Monday, November 1, 2010

Wave packets and downstream development

The GFS predicts another great example of downstream development in the next week, with ramifications not just for North America, but our friends east of the "pond" as well.

The 78-h forecast from the 0600 UTC 01 Nov GFS shows a high-amplitude ridge building over western North America, with a trough deepening over the eastern half of the continent.


Subsequently, a high-amplitude ridge forms downstream of the upper-level trough, leading to a Rex Block over the North Atlantic.


A full loop of the downstream development is available here.  

In class we have been discussing Rossby waves, but concentrating on phase speed, which is the speed of individual troughs and ridges.  Because the Rossby wave phase speed is, however, a function of wavelength, Rossby waves are also dispersive and thus Rossby wave packets can propagate with a group velocity that is much faster than that of the individual waves.  This results in what synopticians often refer to as downstream development.  
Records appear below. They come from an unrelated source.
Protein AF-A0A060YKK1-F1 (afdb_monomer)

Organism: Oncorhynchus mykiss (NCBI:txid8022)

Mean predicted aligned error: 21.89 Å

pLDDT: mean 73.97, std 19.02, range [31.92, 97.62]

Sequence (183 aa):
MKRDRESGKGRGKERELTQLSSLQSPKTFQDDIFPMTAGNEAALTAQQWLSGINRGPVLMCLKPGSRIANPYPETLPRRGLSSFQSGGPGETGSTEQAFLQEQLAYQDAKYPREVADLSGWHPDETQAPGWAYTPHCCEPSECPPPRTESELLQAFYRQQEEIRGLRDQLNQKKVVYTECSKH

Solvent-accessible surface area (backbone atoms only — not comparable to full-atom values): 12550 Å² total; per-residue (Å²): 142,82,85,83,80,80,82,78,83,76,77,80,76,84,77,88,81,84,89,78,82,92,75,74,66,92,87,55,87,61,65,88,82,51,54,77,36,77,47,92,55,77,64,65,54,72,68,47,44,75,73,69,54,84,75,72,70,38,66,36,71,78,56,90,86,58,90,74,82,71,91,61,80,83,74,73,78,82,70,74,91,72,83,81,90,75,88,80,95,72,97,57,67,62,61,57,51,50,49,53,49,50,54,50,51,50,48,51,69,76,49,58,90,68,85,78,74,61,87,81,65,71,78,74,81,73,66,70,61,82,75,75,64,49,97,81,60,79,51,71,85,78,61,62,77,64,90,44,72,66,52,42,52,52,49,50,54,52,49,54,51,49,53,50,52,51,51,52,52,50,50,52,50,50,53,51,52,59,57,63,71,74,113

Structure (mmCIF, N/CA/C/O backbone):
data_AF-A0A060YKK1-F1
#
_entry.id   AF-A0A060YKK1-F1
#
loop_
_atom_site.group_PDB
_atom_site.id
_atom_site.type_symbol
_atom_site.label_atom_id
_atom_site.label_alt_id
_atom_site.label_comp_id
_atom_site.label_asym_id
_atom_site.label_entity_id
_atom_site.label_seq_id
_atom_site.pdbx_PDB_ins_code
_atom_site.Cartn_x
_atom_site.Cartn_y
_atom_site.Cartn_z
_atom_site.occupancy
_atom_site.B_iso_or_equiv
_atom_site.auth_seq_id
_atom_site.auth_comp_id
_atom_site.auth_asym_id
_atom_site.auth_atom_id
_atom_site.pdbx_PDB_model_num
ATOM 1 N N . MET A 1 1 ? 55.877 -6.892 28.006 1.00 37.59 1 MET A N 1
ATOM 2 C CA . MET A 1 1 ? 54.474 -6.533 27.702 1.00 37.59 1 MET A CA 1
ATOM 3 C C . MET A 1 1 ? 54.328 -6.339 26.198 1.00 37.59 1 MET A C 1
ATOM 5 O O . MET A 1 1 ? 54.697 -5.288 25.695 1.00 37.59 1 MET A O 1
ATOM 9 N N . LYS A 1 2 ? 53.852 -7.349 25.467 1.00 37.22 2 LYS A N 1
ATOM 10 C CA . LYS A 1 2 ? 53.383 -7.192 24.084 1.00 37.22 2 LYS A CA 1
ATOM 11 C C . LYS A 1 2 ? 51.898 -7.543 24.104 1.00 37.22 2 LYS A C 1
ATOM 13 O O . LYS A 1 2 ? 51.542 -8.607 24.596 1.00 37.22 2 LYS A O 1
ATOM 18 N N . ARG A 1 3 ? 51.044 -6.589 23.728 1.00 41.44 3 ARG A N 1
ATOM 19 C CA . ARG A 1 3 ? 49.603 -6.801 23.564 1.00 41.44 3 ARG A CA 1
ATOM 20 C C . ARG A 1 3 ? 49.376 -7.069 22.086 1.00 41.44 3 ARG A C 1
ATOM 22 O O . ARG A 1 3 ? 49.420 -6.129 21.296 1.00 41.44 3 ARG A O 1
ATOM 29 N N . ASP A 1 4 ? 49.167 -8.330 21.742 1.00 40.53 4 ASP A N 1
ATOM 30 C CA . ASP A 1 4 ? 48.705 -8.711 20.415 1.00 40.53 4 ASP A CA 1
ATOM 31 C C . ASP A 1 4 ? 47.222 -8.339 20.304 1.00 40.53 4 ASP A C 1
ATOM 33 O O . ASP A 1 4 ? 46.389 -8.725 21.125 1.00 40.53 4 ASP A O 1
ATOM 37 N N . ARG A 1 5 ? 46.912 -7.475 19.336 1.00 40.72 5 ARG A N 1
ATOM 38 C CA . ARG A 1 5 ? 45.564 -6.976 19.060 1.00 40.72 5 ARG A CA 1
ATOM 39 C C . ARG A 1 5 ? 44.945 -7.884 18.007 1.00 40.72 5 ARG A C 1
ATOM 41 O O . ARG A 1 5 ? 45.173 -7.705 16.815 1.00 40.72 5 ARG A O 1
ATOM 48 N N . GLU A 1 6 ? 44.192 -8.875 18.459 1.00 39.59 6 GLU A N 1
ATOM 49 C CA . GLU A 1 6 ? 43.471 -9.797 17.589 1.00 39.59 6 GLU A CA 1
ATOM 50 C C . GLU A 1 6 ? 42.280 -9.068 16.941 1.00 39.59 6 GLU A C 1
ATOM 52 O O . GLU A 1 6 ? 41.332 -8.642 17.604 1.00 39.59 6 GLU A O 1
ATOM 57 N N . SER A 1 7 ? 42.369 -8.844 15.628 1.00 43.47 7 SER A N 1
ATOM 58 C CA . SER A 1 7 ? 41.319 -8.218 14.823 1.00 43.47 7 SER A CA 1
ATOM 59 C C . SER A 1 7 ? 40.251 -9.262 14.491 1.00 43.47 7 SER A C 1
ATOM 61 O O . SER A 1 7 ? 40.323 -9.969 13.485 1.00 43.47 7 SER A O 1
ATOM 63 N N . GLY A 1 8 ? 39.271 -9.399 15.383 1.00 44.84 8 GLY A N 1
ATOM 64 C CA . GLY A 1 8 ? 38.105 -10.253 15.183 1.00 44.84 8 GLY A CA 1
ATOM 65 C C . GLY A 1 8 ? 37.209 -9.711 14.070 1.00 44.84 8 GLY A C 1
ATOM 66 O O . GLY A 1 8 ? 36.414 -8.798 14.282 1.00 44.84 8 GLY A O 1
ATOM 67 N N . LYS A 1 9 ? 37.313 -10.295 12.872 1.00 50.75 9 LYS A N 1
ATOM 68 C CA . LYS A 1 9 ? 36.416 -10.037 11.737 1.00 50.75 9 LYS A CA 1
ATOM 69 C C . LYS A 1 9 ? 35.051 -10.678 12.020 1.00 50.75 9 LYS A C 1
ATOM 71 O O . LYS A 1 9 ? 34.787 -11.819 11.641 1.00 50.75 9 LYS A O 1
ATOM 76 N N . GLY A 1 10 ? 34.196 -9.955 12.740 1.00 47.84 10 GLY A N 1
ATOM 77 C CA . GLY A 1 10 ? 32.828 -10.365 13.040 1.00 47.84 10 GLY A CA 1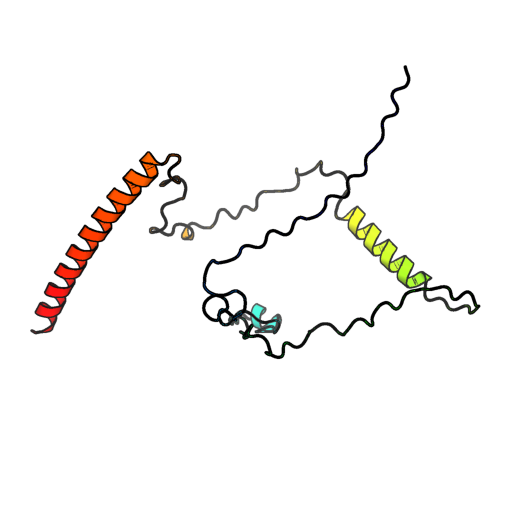
ATOM 78 C C . GLY A 1 10 ? 31.981 -10.404 11.770 1.00 47.84 10 GLY A C 1
ATOM 79 O O . GLY A 1 10 ? 31.569 -9.367 11.260 1.00 47.84 10 GLY A O 1
ATOM 80 N N . ARG A 1 11 ? 31.705 -11.605 11.253 1.00 60.31 11 ARG A N 1
ATOM 81 C CA . ARG A 1 11 ? 30.620 -11.821 10.289 1.00 60.31 11 ARG A CA 1
ATOM 82 C C . ARG A 1 11 ? 29.305 -11.633 11.042 1.00 60.31 11 ARG A C 1
ATOM 84 O O . ARG A 1 11 ? 28.893 -12.525 11.782 1.00 60.31 11 ARG A O 1
ATOM 91 N N . GLY A 1 12 ? 28.696 -10.456 10.908 1.00 52.31 12 GLY A N 1
ATOM 92 C CA . GLY A 1 12 ? 27.352 -10.201 11.417 1.00 52.31 12 GLY A CA 1
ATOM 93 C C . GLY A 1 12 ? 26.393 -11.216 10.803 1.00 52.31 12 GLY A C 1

Time-Longitude plots (also known as Hovmoller diagrams) are typically used to examine wave packets. Below is a Time-Longitude plot of the mean meridional wind between 30 and 60 N during them month of October.  
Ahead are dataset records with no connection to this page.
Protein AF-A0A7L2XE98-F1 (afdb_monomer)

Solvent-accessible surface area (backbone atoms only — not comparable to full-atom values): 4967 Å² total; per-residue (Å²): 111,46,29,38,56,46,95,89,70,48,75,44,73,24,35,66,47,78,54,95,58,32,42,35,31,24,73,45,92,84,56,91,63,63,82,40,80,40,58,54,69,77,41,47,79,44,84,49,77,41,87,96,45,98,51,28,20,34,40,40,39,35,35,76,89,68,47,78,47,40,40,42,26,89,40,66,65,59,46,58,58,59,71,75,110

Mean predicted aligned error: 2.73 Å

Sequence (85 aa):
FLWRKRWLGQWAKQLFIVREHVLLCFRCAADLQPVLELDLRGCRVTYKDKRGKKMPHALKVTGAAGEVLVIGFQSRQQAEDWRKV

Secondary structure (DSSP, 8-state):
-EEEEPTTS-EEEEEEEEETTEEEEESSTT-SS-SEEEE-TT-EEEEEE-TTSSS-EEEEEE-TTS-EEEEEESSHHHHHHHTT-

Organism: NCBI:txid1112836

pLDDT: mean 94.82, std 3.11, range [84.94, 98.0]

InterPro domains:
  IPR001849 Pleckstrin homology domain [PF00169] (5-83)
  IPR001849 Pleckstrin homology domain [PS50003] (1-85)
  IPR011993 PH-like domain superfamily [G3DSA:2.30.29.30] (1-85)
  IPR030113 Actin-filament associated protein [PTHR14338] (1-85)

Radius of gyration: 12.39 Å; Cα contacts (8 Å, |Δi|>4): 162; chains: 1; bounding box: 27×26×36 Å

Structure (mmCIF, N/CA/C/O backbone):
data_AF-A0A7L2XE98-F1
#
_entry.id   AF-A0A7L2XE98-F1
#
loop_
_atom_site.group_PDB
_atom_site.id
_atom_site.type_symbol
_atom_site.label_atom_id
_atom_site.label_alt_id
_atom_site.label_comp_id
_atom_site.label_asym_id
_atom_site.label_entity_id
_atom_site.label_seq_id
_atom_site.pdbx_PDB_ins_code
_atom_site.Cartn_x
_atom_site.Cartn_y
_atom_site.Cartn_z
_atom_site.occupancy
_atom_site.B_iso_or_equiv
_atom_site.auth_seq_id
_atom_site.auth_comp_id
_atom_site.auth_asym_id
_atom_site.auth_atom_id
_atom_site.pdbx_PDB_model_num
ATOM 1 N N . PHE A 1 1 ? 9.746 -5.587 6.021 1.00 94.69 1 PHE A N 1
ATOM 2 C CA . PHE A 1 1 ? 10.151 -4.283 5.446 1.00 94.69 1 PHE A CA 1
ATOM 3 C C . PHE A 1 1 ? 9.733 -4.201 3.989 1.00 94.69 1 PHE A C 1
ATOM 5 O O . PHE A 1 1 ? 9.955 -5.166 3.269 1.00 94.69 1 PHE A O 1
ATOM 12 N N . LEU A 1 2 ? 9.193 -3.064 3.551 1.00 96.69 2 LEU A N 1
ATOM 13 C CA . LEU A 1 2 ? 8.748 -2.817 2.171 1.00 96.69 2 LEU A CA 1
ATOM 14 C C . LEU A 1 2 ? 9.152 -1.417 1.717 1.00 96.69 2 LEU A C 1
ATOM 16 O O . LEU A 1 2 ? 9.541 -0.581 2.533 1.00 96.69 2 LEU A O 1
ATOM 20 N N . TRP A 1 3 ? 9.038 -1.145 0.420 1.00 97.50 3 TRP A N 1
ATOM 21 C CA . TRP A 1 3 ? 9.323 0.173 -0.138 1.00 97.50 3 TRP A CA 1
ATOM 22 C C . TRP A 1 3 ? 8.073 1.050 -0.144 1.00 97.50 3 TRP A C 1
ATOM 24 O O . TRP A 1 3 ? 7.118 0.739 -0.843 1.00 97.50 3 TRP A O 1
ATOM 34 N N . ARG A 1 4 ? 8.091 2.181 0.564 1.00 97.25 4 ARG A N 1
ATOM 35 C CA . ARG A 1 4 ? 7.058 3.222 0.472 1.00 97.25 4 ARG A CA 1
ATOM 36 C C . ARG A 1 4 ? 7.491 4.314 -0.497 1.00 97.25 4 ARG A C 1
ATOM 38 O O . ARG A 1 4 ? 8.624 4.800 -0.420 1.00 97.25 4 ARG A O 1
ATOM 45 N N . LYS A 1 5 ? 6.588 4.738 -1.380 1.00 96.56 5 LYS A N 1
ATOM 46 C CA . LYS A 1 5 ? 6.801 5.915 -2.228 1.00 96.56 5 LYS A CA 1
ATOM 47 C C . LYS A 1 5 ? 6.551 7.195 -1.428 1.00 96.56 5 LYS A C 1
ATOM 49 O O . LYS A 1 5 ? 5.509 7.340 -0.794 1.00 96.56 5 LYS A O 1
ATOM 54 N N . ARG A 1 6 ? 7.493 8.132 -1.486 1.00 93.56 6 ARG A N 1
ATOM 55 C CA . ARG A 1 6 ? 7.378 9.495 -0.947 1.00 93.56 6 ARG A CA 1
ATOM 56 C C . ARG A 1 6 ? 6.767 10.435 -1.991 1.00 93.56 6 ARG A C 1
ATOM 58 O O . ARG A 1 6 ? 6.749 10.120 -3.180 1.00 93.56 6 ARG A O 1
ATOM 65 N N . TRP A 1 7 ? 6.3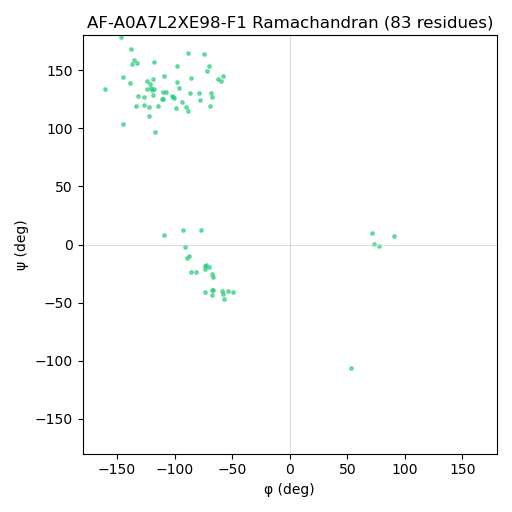25 11.609 -1.548 1.00 86.81 7 TRP A N 1
ATOM 66 C CA . TRP A 1 7 ? 5.708 12.640 -2.392 1.00 86.81 7 TRP A CA 1
ATOM 67 C C . TRP A 1 7 ? 6.556 13.041 -3.618 1.00 86.81 7 TRP A C 1
ATOM 69 O O . TRP A 1 7 ? 6.030 13.094 -4.723 1.00 86.81 7 TRP A O 1
ATOM 79 N N . LEU A 1 8 ? 7.884 13.161 -3.470 1.00 86.94 8 LEU A N 1
ATOM 80 C CA . LEU A 1 8 ? 8.828 13.442 -4.573 1.00 86.94 8 LEU A CA 1
ATOM 81 C C . LEU A 1 8 ? 9.149 12.225 -5.464 1.00 86.94 8 LEU A C 1
ATOM 83 O O . LEU A 1 8 ? 10.122 12.220 -6.213 1.00 86.94 8 LEU A O 1
ATOM 87 N N . GLY A 1 9 ? 8.398 11.132 -5.342 1.00 87.88 9 GLY A N 1
ATOM 88 C CA . GLY A 1 9 ? 8.606 9.917 -6.127 1.00 87.88 9 GLY A CA 1
ATOM 89 C C . GLY A 1 9 ? 9.762 9.022 -5.673 1.00 87.88 9 GLY A C 1
ATOM 90 O O . GLY A 1 9 ? 9.937 7.946 -6.247 1.00 87.88 9 GLY A O 1
ATOM 91 N N . GLN A 1 10 ? 10.495 9.420 -4.631 1.00 94.00 10 GLN A N 1
ATOM 92 C CA . GLN A 1 10 ? 11.550 8.620 -4.009 1.00 94.00 10 GLN A CA 1
ATOM 93 C C . GLN A 1 10 ? 10.985 7.415 -3.253 1.00 94.00 10 GLN A C 1
ATOM 95 O O . GLN A 1 10 ? 9.861 7.451 -2.757 1.00 94.00 10 GLN A O 1
ATOM 100 N N . TRP A 1 11 ? 11.788 6.361 -3.124 1.00 95.81 11 TRP A N 1
ATOM 101 C CA . TRP A 1 11 ? 11.423 5.145 -2.397 1.00 95.81 11 TRP A CA 1
ATOM 102 C C . TRP A 1 11 ? 12.224 5.033 -1.106 1.00 95.81 11 TRP A C 1
ATOM 104 O O . TRP A 1 11 ? 13.450 5.134 -1.139 1.00 95.81 11 TRP A O 1
ATOM 114 N N . ALA A 1 12 ? 11.545 4.767 0.006 1.00 96.31 12 ALA A N 1
ATOM 115 C CA . ALA A 1 12 ? 12.174 4.489 1.292 1.00 96.31 12 ALA A CA 1
ATOM 116 C C . ALA A 1 12 ? 11.779 3.099 1.786 1.00 96.31 12 ALA A C 1
ATOM 118 O O . ALA A 1 12 ? 10.606 2.731 1.726 1.00 96.31 12 ALA A O 1
ATOM 119 N N . LYS A 1 13 ? 12.757 2.326 2.264 1.00 96.94 13 LYS A N 1
ATOM 120 C CA . LYS A 1 13 ? 12.500 1.036 2.903 1.00 96.94 13 LYS A CA 1
ATOM 121 C C . LYS A 1 13 ? 12.007 1.306 4.323 1.00 96.94 13 LYS A C 1
ATOM 123 O O . LYS A 1 13 ? 12.677 2.010 5.069 1.00 96.94 13 LYS A O 1
ATOM 128 N N . GLN A 1 14 ? 10.836 0.785 4.662 1.00 97.62 14 GLN A N 1
ATOM 129 C CA . GLN A 1 14 ? 10.152 1.016 5.934 1.00 97.62 14 GLN A CA 1
ATOM 130 C C . GLN A 1 14 ? 9.601 -0.293 6.492 1.00 97.62 14 GLN A C 1
ATOM 132 O O . GLN A 1 14 ? 9.442 -1.283 5.765 1.00 97.62 14 GLN A O 1
ATOM 137 N N . LEU A 1 15 ? 9.358 -0.319 7.797 1.00 97.88 15 LEU A N 1
ATOM 138 C CA . LEU A 1 15 ? 8.724 -1.448 8.462 1.00 97.88 15 LEU A CA 1
ATOM 139 C C . LEU A 1 15 ? 7.208 -1.269 8.386 1.00 97.88 15 LEU A C 1
ATOM 141 O O . LEU A 1 15 ? 6.706 -0.198 8.698 1.00 97.88 15 LEU A O 1
ATOM 145 N N . PHE A 1 16 ? 6.510 -2.317 7.964 1.00 97.25 16 PHE A N 1
ATOM 146 C CA . PHE A 1 16 ? 5.055 -2.371 7.918 1.00 97.25 16 PHE A CA 1
ATOM 147 C C . PHE A 1 16 ? 4.597 -3.510 8.819 1.00 97.25 16 PHE A C 1
ATOM 149 O O . PHE A 1 16 ? 5.173 -4.598 8.741 1.00 97.25 16 PHE A O 1
ATOM 156 N N . ILE A 1 17 ? 3.603 -3.245 9.660 1.00 96.50 17 ILE A N 1
ATOM 157 C CA . ILE A 1 17 ? 3.005 -4.207 10.588 1.00 96.50 17 ILE A CA 1
ATOM 158 C C . ILE A 1 17 ? 1.494 -4.100 10.433 1.00 96.50 17 ILE A C 1
ATOM 160 O O . ILE A 1 17 ? 0.953 -3.003 10.519 1.00 96.50 17 ILE A O 1
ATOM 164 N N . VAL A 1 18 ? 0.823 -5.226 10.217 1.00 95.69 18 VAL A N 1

Recall that strong southerly flow (red color fill) occurs downstream of a mid-latitude trough.  Thus, the motion of individual troughs follows the maximum in mean meridional wind, or the red streaks.  I've identified three such maxima with red lines.  The motion of the wave packet, however, is much faster.  Note how connect a series of these maxima (red line).  What this represents is the successive downstream amplification of an upper-level trough as the wave packet moves downstream.  Tracking these wave-packets can be useful for forecasting as high-impact weather often accompanies their leading edge.  

For more discussion of this issue, see Edmund Cheng's web site.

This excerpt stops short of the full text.